Among the records below, find each line that includes the string "backbone" and copy it.

Stored items from a collection

------------------------------------------------------------

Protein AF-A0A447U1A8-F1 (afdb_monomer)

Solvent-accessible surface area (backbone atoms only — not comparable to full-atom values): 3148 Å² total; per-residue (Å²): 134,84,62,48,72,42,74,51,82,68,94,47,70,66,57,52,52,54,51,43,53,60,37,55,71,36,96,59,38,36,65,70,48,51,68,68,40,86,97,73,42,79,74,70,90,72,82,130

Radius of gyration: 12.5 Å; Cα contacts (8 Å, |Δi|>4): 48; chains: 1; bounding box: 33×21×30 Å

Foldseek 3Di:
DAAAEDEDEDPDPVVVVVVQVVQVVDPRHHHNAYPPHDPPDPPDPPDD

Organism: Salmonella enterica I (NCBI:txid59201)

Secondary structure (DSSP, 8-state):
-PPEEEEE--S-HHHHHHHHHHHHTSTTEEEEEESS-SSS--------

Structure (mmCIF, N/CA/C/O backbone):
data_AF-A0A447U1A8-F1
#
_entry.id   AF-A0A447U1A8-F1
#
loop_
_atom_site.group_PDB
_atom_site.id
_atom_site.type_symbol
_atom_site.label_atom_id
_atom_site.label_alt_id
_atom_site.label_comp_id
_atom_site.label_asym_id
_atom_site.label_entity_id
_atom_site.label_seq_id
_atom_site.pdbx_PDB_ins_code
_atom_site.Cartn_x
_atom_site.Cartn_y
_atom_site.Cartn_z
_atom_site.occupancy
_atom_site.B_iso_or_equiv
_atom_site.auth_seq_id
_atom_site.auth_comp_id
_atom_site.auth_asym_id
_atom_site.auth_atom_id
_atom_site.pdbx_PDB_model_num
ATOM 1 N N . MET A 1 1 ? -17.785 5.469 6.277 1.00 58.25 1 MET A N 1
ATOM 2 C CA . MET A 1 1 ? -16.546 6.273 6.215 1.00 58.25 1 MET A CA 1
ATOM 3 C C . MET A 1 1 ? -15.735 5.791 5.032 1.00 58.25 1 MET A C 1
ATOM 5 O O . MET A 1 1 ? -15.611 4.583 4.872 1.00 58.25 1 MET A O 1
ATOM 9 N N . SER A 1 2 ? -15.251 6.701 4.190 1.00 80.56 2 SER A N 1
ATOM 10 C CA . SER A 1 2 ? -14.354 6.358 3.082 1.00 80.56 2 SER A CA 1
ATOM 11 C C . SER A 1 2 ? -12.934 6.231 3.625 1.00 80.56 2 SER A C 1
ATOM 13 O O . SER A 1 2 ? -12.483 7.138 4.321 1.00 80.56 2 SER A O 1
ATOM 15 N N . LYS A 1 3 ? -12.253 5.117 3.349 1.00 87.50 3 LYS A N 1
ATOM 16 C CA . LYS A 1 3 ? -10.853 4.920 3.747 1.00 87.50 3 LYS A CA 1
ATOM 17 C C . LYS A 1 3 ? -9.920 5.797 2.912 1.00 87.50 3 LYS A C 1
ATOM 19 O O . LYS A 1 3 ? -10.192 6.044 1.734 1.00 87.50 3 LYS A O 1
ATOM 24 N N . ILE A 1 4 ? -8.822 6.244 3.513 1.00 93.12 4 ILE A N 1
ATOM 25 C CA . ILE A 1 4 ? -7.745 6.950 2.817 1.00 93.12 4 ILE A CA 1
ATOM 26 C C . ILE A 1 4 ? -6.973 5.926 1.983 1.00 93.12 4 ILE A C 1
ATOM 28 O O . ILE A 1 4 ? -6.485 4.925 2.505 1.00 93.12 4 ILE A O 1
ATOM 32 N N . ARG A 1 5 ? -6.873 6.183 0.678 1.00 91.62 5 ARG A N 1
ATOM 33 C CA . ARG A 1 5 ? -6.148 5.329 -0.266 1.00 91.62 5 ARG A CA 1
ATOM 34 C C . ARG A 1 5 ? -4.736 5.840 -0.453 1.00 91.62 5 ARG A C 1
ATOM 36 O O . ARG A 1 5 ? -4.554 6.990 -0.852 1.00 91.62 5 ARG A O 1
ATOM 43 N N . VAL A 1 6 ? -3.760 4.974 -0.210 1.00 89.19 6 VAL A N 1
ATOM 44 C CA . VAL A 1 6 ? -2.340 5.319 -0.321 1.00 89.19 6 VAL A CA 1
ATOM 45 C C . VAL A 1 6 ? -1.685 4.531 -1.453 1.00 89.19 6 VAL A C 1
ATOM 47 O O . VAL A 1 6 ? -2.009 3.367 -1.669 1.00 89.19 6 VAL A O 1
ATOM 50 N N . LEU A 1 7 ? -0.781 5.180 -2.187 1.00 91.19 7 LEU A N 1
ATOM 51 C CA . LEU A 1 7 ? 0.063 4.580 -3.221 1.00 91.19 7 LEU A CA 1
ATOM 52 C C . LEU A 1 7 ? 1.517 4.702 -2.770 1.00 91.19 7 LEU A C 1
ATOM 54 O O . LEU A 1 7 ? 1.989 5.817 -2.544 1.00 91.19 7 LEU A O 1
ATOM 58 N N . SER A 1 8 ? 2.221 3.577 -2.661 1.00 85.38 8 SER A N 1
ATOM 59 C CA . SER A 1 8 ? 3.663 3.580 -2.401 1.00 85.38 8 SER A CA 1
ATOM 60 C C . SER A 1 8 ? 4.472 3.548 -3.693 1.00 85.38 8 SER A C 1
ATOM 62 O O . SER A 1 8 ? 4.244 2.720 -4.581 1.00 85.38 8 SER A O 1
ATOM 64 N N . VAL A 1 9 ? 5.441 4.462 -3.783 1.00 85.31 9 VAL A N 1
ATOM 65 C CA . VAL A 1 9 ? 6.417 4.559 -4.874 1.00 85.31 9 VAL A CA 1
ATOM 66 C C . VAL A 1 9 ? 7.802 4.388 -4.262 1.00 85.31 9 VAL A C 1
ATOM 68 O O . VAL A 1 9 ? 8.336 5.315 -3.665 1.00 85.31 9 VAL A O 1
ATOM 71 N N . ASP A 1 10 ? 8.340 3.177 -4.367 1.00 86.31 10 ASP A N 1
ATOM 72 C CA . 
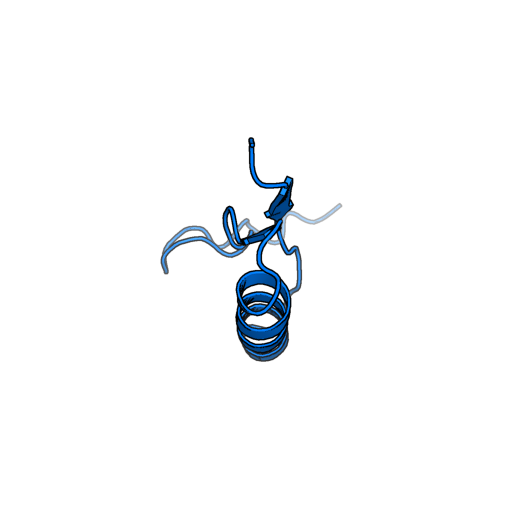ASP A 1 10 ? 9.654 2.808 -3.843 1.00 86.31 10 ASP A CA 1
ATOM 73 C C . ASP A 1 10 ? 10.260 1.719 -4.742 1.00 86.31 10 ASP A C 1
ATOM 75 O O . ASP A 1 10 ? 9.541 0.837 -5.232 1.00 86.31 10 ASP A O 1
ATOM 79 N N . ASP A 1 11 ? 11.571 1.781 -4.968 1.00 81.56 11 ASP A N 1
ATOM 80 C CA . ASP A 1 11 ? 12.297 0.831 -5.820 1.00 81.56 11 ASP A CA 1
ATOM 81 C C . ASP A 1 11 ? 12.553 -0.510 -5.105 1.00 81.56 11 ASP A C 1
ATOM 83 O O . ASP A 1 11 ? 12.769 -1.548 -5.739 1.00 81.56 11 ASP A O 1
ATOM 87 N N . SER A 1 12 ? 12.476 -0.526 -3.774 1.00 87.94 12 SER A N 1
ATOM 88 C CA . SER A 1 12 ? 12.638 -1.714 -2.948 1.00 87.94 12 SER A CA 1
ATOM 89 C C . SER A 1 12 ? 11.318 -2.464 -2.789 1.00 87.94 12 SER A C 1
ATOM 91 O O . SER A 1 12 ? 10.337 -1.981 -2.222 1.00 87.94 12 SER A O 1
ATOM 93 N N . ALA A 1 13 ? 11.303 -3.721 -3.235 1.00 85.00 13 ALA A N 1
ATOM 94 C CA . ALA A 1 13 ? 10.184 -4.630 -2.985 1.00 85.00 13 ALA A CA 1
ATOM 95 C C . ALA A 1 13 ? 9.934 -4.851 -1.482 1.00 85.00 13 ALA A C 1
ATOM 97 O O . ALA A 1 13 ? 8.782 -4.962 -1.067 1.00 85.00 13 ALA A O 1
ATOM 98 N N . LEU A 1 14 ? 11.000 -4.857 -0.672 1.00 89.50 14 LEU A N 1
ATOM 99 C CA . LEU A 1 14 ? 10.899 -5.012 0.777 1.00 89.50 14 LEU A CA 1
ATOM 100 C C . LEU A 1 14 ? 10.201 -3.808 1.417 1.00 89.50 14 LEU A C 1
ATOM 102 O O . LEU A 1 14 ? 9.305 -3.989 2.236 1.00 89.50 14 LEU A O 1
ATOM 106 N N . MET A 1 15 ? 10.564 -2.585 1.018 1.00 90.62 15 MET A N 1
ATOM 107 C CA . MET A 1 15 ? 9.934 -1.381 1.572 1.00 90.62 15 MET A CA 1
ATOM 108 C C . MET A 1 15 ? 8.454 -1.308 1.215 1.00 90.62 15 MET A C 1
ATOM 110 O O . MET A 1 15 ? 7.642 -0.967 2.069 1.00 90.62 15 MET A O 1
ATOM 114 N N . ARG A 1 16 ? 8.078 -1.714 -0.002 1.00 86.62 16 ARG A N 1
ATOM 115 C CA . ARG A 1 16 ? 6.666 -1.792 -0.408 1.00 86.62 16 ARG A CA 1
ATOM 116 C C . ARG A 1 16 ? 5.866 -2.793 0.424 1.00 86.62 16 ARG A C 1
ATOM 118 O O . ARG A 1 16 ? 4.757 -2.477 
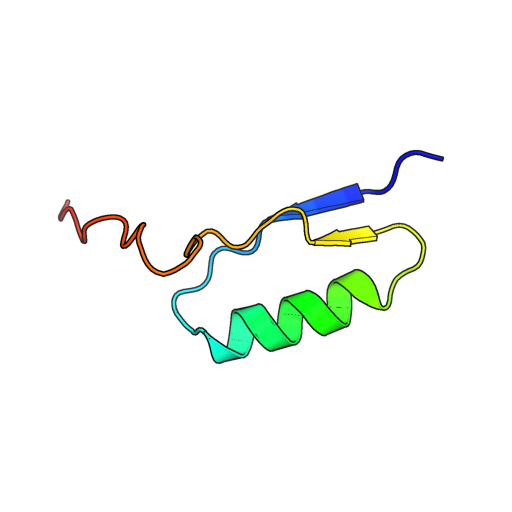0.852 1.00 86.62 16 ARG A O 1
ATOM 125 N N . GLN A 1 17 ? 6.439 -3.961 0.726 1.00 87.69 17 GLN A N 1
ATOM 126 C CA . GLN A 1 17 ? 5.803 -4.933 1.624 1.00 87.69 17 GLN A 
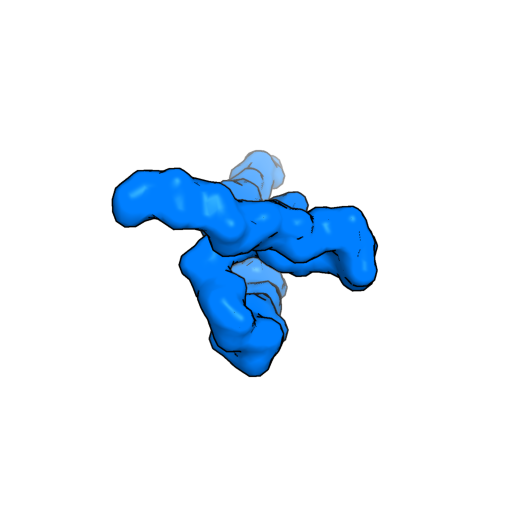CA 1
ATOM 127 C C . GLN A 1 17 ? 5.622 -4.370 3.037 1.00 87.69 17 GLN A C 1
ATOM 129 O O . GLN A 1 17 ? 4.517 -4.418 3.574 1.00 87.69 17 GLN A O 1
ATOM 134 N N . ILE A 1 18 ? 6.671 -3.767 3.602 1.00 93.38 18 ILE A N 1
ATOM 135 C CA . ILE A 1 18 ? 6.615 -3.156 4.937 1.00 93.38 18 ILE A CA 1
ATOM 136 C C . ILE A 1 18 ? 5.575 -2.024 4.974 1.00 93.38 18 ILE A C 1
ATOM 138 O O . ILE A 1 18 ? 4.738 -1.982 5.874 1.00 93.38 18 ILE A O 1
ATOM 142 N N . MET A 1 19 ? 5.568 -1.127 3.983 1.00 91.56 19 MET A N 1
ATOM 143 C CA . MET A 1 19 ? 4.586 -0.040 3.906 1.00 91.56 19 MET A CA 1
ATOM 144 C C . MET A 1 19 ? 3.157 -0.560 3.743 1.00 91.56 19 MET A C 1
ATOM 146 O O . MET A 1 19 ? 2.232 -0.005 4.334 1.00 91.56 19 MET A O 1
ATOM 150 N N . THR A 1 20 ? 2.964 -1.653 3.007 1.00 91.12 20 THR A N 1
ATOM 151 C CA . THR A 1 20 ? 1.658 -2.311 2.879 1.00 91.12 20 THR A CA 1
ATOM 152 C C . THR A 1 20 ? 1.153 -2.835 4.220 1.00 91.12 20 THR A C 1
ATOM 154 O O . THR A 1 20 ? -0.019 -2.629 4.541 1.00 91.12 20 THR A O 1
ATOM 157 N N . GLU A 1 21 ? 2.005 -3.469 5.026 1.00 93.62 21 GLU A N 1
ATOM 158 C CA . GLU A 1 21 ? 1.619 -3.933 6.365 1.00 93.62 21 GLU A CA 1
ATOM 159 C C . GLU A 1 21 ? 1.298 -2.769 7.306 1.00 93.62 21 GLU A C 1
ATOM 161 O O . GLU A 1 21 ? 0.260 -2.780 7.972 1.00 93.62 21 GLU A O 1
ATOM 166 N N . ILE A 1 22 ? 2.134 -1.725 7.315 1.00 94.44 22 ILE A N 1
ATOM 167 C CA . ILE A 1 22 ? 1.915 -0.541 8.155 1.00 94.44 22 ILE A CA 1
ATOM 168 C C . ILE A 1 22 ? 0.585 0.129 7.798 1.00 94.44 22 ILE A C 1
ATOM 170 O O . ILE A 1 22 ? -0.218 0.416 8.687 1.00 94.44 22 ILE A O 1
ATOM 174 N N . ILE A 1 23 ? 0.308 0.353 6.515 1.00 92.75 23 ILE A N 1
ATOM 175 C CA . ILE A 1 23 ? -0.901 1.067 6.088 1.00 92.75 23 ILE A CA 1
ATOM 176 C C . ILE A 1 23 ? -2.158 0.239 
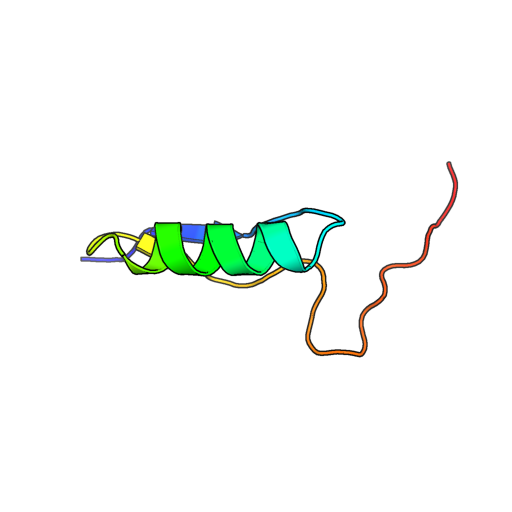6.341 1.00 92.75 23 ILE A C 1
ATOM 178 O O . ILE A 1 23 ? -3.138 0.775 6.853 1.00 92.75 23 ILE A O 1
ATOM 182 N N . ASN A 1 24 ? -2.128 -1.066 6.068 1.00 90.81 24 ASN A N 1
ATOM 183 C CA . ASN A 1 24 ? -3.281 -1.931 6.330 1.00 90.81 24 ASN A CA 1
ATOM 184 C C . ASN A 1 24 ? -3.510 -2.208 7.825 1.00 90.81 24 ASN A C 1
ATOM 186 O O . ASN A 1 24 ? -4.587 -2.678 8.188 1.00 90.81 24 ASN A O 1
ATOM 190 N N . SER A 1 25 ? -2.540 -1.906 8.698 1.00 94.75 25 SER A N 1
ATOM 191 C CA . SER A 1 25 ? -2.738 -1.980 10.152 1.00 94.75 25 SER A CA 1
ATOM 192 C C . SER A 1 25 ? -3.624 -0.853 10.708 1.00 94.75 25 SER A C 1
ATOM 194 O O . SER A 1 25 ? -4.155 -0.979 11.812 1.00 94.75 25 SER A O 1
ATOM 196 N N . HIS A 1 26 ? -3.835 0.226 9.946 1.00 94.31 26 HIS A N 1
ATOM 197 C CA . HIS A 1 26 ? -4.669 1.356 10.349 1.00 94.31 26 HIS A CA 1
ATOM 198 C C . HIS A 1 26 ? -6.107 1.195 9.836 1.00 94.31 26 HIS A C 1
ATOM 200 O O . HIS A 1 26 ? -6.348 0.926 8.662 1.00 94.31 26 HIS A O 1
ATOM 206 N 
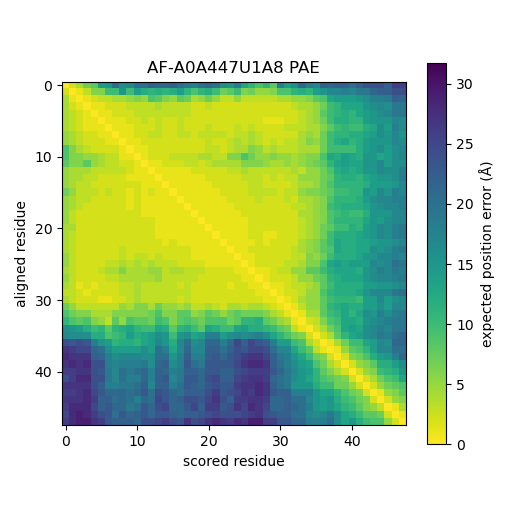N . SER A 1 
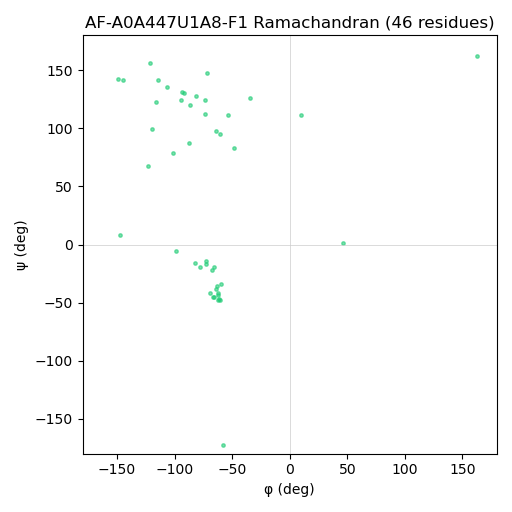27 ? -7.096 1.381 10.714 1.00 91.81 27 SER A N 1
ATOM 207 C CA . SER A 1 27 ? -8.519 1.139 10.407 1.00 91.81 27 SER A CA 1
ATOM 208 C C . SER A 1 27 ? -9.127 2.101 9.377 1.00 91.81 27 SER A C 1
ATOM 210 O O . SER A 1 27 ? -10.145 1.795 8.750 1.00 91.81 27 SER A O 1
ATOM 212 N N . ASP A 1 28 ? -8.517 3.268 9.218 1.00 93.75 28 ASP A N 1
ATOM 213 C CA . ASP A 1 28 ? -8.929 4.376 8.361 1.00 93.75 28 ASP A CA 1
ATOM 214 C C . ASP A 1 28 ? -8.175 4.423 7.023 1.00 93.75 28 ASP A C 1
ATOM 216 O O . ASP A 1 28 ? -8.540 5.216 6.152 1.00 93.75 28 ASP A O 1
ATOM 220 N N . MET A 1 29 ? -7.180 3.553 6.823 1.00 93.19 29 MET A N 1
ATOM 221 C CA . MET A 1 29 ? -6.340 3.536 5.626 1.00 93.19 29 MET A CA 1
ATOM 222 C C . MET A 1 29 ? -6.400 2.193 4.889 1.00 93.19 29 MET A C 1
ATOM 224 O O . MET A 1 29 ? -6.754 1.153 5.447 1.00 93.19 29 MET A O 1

------------------------------------------------------------

(The completed task):
Solvent-accessible surface area (backbone atoms only — not comparable to full-atom values): 3148 Å² total; per-residue (Å²): 134,84,62,48,72,42,74,51,82,68,94,47,70,66,57,52,52,54,51,43,53,60,37,55,71,36,96,59,38,36,65,70,48,51,68,68,40,86,97,73,42,79,74,70,90,72,82,130
Structure (mmCIF, N/CA/C/O backbone):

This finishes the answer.